Start of Dataset

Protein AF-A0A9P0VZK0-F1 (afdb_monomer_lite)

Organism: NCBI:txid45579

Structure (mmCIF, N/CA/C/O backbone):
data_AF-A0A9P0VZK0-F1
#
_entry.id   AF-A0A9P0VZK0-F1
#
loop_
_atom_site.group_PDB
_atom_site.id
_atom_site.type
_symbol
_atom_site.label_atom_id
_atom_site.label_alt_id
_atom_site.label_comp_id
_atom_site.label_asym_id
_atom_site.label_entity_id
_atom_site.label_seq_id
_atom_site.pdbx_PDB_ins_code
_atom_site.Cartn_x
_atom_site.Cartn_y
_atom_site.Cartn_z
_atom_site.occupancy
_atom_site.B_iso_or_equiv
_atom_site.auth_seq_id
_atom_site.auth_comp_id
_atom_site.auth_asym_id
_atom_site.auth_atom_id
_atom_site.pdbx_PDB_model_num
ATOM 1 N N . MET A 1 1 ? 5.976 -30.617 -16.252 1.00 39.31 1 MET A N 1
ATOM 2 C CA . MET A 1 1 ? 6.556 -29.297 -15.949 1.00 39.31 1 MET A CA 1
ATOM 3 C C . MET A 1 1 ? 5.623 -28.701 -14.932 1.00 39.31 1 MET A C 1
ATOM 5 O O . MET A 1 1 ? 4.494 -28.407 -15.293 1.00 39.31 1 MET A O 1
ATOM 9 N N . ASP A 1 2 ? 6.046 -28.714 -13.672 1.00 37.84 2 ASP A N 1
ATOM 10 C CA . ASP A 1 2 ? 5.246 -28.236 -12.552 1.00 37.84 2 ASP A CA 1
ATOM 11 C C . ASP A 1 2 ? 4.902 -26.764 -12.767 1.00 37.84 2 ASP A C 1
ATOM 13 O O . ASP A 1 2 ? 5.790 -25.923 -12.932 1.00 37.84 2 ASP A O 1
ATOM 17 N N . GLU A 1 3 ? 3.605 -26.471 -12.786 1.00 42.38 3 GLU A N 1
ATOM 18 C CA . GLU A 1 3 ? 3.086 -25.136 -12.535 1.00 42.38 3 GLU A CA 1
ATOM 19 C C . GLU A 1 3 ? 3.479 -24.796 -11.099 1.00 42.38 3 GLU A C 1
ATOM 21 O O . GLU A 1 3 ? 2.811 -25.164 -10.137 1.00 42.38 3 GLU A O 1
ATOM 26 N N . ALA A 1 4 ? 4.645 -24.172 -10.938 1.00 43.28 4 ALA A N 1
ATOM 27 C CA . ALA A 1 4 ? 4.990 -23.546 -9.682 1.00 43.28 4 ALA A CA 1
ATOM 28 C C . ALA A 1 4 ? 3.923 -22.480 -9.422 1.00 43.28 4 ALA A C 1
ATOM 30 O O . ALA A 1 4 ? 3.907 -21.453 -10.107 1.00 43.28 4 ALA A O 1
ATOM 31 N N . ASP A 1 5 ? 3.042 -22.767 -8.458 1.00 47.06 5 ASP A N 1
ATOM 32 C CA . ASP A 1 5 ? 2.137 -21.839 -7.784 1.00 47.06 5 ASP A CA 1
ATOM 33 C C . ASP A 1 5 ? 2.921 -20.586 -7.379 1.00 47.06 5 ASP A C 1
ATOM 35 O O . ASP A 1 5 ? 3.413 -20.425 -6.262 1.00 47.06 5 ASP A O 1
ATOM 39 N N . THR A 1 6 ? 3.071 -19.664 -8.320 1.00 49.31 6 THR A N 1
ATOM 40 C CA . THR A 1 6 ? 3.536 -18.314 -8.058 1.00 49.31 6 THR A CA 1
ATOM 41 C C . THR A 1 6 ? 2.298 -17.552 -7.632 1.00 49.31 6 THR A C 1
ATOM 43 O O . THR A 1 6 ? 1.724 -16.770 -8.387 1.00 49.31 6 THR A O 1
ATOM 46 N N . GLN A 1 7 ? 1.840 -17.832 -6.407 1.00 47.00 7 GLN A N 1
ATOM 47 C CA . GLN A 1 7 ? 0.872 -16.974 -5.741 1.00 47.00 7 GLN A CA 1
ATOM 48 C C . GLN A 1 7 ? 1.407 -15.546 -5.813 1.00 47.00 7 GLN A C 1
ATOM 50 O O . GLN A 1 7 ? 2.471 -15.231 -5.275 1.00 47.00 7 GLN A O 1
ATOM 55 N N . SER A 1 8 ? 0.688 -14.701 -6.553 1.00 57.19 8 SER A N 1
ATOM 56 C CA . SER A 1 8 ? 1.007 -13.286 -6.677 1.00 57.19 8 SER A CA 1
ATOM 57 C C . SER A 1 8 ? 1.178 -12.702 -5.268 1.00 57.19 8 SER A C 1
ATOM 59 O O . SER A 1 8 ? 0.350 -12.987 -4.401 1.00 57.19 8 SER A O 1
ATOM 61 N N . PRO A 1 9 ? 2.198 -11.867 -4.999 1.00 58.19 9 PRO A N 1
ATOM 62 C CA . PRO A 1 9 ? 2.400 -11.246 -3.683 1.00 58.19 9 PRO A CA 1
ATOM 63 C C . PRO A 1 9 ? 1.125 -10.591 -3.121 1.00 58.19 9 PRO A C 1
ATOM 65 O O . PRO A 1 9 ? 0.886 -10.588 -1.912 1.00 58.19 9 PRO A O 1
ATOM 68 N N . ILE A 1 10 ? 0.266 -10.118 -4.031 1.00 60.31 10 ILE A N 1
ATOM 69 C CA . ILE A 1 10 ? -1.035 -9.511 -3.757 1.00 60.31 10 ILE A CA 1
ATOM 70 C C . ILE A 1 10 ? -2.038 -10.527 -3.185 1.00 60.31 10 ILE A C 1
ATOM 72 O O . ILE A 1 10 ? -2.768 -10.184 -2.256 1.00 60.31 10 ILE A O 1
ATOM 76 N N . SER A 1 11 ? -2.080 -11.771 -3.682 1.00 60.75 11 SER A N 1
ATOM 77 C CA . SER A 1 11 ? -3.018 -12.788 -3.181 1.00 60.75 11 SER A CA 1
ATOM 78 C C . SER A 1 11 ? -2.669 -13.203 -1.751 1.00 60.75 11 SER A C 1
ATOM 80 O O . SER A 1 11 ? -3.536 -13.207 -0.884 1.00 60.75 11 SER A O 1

End of Dataset
Start of Dataset

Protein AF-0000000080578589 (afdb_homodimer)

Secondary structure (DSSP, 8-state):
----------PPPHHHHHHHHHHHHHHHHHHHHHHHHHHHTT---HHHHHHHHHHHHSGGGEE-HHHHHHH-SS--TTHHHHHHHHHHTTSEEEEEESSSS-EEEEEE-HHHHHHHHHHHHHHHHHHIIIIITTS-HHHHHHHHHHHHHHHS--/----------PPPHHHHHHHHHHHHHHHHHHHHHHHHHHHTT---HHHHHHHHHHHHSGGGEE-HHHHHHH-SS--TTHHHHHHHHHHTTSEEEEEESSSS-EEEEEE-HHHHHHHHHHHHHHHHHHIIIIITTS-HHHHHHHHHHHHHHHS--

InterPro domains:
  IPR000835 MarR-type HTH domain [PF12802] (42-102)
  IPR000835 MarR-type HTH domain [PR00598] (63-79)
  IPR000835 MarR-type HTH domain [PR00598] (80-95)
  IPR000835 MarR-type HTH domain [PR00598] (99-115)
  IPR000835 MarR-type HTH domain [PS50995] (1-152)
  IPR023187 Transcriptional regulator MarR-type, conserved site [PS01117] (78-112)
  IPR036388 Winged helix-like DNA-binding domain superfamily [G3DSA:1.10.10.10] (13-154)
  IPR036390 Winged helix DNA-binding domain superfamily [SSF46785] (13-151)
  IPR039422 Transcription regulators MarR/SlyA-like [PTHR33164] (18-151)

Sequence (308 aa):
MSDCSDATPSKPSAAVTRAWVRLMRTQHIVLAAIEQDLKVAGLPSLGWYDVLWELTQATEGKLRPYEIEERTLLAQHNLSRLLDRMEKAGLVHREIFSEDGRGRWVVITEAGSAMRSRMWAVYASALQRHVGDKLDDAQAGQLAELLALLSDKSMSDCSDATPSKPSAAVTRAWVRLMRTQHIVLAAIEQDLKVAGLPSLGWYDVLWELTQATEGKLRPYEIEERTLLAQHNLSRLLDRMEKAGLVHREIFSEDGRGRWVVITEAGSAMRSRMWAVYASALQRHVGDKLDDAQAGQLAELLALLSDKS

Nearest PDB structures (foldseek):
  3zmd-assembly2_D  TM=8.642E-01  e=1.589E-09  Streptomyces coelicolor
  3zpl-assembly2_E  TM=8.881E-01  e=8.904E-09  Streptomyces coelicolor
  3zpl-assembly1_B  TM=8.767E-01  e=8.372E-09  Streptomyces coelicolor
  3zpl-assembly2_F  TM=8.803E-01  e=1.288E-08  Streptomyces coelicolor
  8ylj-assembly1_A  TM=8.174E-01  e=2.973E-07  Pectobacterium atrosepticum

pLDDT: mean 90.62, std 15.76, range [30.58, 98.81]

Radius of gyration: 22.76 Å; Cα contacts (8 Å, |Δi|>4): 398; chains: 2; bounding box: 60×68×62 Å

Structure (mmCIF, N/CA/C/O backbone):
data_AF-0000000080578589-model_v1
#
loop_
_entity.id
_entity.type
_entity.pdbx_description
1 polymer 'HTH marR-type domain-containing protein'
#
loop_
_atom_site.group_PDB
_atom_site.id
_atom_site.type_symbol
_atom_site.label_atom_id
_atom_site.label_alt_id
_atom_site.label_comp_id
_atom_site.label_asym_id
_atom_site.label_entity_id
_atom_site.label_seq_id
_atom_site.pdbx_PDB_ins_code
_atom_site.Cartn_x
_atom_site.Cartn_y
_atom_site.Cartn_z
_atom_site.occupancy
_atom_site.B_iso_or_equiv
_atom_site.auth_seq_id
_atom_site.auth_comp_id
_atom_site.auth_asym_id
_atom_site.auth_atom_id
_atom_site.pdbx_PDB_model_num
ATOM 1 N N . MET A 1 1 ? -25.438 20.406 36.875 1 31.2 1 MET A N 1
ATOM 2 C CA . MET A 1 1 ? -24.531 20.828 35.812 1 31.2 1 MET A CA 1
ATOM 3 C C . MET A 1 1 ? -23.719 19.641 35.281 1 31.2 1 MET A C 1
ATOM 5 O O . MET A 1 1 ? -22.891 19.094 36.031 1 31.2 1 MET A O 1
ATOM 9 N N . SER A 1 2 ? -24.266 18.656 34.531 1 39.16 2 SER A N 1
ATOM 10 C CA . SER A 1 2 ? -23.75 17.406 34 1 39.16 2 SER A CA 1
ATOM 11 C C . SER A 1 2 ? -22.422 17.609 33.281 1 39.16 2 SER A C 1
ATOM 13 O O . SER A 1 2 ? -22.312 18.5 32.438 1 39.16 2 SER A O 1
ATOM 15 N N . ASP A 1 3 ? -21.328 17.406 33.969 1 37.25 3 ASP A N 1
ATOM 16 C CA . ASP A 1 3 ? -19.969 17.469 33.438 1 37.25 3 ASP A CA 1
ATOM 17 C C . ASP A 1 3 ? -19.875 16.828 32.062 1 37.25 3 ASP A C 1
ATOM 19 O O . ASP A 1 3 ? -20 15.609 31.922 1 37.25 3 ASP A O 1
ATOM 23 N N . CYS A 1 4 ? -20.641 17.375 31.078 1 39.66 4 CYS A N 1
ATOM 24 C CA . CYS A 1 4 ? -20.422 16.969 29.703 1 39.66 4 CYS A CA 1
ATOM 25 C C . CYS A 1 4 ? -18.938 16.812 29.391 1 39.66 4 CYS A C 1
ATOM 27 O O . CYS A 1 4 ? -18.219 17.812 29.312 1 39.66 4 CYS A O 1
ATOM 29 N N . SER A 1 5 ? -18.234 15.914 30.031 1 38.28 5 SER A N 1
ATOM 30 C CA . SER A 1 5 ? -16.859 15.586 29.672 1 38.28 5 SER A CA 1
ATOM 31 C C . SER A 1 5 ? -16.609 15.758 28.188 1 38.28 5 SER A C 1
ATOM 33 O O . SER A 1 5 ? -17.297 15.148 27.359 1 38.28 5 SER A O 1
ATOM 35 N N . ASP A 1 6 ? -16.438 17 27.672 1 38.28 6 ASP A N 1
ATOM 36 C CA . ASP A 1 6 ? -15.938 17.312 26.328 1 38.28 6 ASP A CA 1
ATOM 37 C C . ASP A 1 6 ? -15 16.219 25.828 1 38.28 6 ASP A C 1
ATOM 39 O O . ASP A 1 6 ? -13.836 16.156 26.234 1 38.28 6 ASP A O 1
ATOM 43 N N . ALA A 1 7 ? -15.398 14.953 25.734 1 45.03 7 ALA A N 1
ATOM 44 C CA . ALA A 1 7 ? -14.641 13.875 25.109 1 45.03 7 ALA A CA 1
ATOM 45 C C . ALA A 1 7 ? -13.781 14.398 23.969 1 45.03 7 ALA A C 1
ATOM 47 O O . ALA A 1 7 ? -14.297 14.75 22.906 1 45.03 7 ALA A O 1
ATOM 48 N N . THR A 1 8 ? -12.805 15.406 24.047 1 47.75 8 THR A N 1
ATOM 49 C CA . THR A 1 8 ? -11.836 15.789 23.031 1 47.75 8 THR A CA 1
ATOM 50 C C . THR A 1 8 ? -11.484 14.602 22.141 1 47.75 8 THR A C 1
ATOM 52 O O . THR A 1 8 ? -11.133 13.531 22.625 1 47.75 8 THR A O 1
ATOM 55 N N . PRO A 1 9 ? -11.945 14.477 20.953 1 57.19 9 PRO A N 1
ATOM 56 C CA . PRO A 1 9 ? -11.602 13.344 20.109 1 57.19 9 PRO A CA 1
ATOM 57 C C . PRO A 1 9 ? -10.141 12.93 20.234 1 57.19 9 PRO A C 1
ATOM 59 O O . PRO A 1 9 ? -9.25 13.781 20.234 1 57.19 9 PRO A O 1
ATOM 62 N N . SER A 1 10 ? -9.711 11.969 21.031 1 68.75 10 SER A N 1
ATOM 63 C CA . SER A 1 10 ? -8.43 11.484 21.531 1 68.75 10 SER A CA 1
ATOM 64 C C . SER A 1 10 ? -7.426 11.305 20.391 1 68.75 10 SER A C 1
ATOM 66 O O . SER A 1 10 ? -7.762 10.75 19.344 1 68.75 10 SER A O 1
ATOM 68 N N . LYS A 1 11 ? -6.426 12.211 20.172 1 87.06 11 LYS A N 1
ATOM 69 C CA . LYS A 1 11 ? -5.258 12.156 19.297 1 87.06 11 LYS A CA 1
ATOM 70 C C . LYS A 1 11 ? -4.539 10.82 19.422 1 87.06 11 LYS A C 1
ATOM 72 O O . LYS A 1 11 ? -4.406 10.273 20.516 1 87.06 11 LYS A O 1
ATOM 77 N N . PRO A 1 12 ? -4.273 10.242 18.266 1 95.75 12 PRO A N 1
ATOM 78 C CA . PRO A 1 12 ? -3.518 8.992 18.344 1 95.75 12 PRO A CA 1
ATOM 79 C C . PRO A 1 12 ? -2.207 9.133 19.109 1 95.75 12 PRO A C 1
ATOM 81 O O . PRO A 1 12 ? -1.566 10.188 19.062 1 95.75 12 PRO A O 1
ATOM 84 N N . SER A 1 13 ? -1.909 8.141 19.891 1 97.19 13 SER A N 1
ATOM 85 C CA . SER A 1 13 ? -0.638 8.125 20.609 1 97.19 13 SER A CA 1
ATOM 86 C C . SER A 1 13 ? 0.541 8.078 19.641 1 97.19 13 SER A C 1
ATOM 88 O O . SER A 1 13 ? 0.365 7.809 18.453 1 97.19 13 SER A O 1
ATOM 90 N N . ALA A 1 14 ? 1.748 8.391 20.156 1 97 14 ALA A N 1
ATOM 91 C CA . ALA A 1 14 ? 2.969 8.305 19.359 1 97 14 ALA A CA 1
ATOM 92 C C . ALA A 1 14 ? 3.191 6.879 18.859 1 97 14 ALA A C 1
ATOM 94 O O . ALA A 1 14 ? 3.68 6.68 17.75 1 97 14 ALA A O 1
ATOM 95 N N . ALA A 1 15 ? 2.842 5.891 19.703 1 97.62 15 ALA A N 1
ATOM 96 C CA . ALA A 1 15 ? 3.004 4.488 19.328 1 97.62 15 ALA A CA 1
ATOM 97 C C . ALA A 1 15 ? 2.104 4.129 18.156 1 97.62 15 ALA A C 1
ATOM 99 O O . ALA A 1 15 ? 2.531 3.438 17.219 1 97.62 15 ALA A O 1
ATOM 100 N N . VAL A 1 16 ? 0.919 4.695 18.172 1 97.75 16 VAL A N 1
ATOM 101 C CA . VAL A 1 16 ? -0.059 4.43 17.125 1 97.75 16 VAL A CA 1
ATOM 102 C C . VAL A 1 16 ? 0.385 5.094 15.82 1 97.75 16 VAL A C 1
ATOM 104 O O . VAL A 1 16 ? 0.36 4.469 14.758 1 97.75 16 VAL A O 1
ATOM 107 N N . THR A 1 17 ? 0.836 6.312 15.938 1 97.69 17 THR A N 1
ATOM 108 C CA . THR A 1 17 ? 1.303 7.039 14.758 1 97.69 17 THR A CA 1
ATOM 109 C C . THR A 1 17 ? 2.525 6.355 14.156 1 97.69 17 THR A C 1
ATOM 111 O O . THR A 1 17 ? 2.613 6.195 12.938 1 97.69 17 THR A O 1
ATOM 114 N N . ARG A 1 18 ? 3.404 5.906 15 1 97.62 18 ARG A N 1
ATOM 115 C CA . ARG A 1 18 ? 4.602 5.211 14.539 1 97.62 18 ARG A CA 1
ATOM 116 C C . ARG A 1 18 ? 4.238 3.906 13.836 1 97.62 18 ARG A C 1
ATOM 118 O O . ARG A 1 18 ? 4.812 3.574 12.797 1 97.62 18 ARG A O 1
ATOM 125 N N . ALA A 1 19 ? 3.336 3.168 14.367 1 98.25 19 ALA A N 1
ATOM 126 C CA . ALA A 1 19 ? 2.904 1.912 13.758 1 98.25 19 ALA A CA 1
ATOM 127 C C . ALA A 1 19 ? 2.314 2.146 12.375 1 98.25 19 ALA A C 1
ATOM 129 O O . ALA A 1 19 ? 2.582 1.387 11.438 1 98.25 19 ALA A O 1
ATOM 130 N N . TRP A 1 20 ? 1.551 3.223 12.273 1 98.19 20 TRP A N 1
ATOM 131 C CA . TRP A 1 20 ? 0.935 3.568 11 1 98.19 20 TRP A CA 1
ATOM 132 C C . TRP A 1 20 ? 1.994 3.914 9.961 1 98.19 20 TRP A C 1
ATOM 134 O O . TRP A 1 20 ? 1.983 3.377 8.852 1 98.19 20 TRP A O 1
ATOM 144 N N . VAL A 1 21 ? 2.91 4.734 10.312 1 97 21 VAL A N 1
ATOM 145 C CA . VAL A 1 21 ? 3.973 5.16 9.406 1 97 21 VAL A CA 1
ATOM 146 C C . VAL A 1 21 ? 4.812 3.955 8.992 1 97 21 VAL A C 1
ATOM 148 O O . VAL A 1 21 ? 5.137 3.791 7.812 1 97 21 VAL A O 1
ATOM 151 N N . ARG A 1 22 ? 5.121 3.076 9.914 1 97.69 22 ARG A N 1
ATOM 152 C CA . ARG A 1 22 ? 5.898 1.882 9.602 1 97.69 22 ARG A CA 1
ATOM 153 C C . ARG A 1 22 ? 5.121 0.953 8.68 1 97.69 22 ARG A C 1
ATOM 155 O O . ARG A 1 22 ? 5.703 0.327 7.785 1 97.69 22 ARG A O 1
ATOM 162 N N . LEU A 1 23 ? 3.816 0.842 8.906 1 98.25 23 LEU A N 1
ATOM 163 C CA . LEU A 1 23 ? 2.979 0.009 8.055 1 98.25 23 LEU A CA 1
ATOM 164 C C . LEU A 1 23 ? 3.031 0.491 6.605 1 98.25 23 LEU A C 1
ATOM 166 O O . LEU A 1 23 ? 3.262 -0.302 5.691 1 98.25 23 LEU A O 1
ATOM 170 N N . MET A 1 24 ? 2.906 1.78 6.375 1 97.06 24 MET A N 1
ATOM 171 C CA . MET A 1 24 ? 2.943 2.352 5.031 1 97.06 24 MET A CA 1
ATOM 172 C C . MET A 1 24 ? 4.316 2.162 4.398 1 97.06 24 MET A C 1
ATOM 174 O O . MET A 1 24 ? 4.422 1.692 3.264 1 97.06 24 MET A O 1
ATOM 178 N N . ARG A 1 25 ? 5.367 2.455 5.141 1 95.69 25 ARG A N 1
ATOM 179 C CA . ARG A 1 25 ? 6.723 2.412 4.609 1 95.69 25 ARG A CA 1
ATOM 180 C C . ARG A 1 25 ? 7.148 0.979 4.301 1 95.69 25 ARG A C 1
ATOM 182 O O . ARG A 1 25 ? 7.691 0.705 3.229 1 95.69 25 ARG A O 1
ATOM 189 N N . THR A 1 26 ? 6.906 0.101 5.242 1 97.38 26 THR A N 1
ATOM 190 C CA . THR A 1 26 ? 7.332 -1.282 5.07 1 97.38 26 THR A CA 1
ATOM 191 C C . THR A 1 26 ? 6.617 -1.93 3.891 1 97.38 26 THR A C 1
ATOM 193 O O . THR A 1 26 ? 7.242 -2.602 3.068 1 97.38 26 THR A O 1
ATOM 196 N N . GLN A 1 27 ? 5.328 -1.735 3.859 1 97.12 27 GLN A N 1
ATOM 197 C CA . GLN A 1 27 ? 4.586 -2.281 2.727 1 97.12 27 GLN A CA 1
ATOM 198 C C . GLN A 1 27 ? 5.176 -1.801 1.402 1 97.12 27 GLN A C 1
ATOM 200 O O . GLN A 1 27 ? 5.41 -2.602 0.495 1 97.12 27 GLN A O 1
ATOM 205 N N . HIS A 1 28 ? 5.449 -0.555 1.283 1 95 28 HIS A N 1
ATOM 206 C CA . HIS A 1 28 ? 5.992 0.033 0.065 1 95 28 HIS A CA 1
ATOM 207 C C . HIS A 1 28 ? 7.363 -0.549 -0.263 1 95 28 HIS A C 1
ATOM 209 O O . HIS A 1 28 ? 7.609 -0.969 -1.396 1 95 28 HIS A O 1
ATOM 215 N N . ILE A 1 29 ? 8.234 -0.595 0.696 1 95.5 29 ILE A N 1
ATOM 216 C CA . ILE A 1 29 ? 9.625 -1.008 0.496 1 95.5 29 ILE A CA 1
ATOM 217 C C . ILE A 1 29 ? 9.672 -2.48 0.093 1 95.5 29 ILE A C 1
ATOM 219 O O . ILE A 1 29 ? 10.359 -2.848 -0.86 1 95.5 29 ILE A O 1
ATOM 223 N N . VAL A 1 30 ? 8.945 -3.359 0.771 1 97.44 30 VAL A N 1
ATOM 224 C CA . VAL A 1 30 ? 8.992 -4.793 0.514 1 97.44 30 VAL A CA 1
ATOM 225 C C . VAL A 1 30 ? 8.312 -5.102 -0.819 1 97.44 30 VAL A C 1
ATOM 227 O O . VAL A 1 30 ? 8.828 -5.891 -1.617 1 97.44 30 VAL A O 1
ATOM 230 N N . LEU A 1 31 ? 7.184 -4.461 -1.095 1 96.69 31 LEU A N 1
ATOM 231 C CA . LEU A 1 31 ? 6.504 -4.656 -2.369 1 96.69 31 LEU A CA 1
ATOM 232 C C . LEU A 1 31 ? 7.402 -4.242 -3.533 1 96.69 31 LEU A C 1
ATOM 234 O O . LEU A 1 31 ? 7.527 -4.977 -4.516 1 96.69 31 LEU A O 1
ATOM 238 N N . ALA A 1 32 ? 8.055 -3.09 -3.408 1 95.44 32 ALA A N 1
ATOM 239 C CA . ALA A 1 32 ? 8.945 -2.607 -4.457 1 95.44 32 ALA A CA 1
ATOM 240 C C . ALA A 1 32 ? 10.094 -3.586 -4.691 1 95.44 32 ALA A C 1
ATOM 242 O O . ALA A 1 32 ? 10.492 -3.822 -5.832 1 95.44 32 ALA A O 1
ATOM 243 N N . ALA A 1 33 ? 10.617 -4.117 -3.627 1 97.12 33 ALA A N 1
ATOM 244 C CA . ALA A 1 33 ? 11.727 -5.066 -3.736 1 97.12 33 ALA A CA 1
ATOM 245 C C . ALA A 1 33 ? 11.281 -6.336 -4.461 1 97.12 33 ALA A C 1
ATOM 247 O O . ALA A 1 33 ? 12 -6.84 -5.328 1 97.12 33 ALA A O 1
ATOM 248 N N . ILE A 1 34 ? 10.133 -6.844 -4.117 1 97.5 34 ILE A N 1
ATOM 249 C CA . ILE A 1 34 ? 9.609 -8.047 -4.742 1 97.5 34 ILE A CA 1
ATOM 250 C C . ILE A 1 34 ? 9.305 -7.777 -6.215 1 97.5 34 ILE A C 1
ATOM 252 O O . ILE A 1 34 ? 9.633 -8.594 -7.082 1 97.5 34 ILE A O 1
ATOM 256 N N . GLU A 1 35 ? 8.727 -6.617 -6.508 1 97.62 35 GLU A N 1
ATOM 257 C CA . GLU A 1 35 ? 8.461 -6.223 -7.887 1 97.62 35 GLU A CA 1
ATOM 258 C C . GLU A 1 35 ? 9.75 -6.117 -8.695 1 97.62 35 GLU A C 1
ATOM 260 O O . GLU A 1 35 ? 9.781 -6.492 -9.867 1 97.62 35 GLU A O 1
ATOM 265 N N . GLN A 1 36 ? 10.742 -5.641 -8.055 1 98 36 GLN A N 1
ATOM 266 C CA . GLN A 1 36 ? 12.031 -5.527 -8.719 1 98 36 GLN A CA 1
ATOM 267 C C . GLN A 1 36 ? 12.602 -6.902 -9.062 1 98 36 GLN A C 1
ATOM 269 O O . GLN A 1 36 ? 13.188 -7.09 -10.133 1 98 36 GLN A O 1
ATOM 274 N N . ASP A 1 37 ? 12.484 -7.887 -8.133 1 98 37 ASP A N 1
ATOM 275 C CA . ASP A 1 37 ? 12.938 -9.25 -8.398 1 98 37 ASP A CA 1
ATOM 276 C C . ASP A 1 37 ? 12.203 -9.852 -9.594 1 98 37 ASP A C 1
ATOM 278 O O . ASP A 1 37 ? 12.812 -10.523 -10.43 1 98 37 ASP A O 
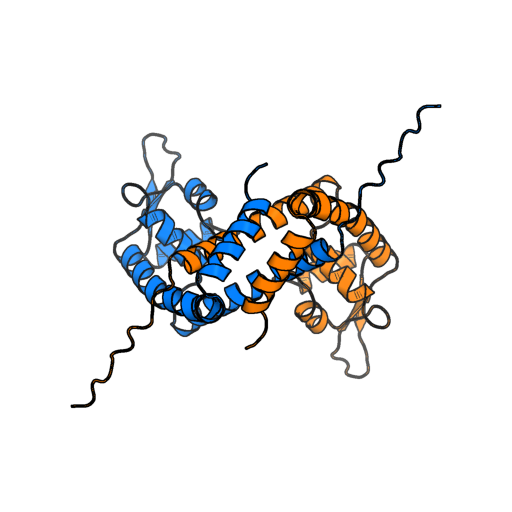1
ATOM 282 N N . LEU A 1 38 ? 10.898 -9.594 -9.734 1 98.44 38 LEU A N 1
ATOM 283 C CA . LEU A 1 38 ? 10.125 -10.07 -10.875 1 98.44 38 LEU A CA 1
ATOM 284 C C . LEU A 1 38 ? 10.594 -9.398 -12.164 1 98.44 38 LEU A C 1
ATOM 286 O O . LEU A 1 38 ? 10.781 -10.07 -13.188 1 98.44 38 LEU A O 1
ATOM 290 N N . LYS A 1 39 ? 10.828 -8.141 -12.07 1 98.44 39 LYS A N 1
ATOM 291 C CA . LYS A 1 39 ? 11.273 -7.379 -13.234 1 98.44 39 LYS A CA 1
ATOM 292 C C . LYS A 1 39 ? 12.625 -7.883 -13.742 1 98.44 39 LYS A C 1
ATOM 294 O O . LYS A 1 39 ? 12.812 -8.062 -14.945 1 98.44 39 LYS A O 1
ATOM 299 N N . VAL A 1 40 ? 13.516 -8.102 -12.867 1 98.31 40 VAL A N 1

End of Dataset

Required work - Among the entries above, copy exactly only the lines starting with the one containing "ATOM 59 O O . SER" and going through the one containing "ATOM 72 O O . ILE", both ends included.

Answer box -
ATOM 59 O O . SER A 1 8 ? 0.350 -12.987 -4.401 1.00 57.19 8 SER A O 1
ATOM 61 N N . PRO A 1 9 ? 2.198 -11.867 -4.999 1.00 58.19 9 PRO A N 1
ATOM 62 C CA . PRO A 1 9 ? 2.400 -11.246 -3.683 1.00 58.19 9 PRO A CA 1
ATOM 63 C C . PRO A 1 9 ? 1.125 -10.591 -3.121 1.00 58.19 9 PRO A C 1
ATOM 65 O O . PRO A 1 9 ? 0.886 -10.588 -1.912 1.00 58.19 9 PRO A O 1
ATOM 68 N N . ILE A 1 10 ? 0.266 -10.118 -4.031 1.00 60.31 10 ILE A N 1
ATOM 69 C CA . ILE A 1 10 ? -1.035 -9.511 -3.757 1.00 60.31 10 ILE A CA 1
ATOM 70 C C . ILE A 1 10 ? -2.038 -10.527 -3.185 1.00 60.31 10 ILE A C 1
ATOM 72 O O . ILE A 1 10 ? -2.768 -10.184 -2.256 1.00 60.31 10 ILE A O 1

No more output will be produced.